The menu began with 3 “snacks” served on a cross section of wood. How a pearl-sized beetroot meringue filled with game liver parfait can explode with so much flavor is beyond me. Game bird terrine is beautifully executed and topped with lightly pickled walnuts. At St Barts, Chef Crowe bowled me over with his bread and broth and he did so again at Nest. Grouse tea and moss, reduced to perfection, brims with flavor and vitality. Soda bread with cultured butter is served, deservedly, as a course of its own. Dark, soft, crusty, warm…the best bread I’ve ever eaten. Should Crowe ever want a side hustle serving bread and broth, I will finance it myself!

Chalk stream trout with elderflower is meant to give a bit of relief from the game and does so beautifully. The floral notes make the perfectly translucent fish sing.

A game bird faggot was a delicious mix of meat and offal but the caul fat casing hadn’t melted or caramelized and remained stringy.

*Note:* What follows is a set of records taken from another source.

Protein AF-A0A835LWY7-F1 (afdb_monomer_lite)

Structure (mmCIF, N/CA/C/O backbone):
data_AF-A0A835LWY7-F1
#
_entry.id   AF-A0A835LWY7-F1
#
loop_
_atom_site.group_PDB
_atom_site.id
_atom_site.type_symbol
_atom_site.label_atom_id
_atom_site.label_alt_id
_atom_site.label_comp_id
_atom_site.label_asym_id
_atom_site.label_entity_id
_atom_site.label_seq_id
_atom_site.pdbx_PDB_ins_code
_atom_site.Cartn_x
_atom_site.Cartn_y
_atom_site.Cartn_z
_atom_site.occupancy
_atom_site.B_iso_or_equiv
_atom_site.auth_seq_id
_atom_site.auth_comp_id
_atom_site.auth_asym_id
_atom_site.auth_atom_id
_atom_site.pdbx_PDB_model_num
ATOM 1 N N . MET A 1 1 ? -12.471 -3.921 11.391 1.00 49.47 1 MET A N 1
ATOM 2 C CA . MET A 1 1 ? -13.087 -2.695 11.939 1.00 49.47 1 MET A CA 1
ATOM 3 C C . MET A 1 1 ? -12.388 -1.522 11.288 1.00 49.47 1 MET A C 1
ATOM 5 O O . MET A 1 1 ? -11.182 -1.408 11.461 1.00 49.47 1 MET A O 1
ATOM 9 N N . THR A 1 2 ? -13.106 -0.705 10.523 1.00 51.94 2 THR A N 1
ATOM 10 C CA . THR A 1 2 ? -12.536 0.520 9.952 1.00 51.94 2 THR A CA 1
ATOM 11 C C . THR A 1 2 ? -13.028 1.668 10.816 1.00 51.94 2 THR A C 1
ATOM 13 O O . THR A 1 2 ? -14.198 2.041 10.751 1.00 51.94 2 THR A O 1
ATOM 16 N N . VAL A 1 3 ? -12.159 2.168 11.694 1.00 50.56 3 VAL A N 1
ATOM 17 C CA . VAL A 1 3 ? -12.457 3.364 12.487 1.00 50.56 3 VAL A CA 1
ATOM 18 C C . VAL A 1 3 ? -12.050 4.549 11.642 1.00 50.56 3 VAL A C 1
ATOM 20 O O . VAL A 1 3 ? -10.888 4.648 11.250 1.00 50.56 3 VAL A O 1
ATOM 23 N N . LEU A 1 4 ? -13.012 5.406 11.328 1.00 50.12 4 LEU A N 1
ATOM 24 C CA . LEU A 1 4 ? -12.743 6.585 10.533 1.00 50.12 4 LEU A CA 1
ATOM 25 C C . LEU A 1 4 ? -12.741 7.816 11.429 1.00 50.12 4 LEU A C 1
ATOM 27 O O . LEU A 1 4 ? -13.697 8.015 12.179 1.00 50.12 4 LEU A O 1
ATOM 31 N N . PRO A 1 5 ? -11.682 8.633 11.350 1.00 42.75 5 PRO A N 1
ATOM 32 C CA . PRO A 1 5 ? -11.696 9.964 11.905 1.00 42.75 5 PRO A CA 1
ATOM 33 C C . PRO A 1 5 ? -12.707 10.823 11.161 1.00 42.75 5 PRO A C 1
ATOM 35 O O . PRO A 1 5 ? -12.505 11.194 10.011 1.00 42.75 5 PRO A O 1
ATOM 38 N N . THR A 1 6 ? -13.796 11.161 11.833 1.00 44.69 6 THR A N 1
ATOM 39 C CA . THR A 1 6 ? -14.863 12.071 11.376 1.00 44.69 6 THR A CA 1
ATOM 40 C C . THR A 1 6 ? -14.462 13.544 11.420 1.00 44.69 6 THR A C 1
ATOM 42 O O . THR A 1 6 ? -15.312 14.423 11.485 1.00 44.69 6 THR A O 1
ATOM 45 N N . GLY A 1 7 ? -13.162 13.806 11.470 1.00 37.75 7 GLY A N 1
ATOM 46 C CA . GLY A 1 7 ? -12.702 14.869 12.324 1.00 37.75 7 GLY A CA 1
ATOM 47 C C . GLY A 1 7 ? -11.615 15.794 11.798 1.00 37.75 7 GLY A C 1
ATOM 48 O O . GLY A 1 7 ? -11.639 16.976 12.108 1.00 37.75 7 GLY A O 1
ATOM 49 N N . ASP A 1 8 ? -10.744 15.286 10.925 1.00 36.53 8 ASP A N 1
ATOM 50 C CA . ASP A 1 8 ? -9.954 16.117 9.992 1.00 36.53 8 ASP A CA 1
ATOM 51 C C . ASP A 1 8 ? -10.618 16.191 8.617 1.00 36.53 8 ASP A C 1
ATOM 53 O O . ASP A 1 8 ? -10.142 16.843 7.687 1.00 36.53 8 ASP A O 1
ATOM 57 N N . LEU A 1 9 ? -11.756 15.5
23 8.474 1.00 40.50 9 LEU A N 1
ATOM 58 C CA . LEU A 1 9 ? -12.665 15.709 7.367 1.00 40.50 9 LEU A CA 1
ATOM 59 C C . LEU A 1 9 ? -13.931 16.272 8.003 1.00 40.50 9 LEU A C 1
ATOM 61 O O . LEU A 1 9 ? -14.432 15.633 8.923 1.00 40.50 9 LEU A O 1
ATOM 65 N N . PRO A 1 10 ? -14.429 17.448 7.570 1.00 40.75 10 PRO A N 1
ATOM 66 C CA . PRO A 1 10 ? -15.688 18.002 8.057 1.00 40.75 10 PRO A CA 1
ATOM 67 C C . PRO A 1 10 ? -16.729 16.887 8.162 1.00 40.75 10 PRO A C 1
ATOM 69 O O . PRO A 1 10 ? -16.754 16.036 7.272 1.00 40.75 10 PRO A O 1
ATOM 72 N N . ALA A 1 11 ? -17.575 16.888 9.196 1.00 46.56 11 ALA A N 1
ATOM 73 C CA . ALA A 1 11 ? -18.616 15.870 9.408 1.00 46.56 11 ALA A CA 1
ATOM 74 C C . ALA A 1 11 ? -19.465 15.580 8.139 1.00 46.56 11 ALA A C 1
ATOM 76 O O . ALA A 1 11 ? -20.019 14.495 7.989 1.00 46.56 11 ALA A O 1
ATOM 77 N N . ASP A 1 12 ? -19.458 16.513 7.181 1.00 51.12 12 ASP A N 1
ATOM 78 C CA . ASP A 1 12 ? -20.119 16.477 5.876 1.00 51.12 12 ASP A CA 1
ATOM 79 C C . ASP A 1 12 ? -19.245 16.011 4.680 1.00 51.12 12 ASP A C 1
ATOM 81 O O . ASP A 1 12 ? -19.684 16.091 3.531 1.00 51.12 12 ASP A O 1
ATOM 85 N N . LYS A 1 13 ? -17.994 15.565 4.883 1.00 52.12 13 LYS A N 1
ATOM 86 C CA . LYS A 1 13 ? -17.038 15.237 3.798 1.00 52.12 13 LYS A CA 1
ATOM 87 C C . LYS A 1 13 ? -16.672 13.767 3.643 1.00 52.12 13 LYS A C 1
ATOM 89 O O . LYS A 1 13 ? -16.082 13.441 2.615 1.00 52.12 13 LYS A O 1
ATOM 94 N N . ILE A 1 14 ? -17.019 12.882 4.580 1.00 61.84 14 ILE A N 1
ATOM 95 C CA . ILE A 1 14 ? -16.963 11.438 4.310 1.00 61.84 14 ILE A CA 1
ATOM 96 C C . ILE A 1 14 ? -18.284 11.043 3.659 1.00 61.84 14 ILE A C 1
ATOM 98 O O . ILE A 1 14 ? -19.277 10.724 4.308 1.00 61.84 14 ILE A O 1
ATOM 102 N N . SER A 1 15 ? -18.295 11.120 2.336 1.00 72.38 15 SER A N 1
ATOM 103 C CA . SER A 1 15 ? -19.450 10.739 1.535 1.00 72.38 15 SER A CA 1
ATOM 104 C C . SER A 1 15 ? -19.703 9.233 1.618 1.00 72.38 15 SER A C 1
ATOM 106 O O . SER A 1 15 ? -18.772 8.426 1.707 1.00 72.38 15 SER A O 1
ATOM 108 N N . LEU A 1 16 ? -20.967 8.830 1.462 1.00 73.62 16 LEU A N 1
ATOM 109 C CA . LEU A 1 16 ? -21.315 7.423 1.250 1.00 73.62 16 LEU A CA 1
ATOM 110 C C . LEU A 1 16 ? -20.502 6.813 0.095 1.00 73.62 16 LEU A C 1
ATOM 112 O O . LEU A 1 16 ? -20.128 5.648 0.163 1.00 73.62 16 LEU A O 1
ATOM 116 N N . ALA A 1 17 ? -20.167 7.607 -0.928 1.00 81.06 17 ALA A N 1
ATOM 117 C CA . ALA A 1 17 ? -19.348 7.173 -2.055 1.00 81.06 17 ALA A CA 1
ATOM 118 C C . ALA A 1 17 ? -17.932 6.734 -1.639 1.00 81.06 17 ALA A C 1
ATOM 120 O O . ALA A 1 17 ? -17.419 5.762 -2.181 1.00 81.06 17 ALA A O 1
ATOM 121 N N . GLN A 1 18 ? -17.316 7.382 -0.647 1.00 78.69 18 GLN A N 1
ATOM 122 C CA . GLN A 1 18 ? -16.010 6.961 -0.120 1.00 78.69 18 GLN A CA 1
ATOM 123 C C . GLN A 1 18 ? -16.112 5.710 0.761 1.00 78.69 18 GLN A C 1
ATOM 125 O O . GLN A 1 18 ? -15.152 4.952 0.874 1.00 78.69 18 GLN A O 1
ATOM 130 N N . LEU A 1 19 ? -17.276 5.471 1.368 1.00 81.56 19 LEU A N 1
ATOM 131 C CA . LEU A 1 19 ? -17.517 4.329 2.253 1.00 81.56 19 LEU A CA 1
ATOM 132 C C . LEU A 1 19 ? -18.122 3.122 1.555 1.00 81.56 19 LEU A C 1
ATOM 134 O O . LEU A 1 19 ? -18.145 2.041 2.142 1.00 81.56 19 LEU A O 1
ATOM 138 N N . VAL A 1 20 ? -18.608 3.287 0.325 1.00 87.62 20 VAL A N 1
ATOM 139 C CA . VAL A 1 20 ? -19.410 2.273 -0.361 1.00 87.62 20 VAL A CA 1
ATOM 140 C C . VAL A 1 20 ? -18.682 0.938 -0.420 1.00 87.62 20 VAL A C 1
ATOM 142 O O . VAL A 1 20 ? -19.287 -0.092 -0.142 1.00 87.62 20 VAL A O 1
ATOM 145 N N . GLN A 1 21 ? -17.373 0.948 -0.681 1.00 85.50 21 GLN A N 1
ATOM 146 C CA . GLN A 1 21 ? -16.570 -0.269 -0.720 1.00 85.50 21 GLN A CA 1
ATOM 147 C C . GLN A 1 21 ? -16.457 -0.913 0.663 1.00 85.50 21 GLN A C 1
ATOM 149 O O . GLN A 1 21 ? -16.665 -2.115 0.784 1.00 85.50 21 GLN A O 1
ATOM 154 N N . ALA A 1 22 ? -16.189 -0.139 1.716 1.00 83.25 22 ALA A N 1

Roast Yorkshire grouse, presented on the crown in a bed of juniper before carving and plating was a sight to behold. Served with spiced squash and pressed potato cakes fried to crispy heaven, the rich red bird was the crowning glory of the evening.

There was no soggy bottom on my custard tart! On the contrary, I had difficulty cutting through the pastry, but the effort was worth it. The meadowsweet ice cream on top was a dream. Perfectly creamy with that lovely taste of herbal honey. A sensational jelly doughnut followed, like a parting kiss!

Book while you can. The crowds are already flocking!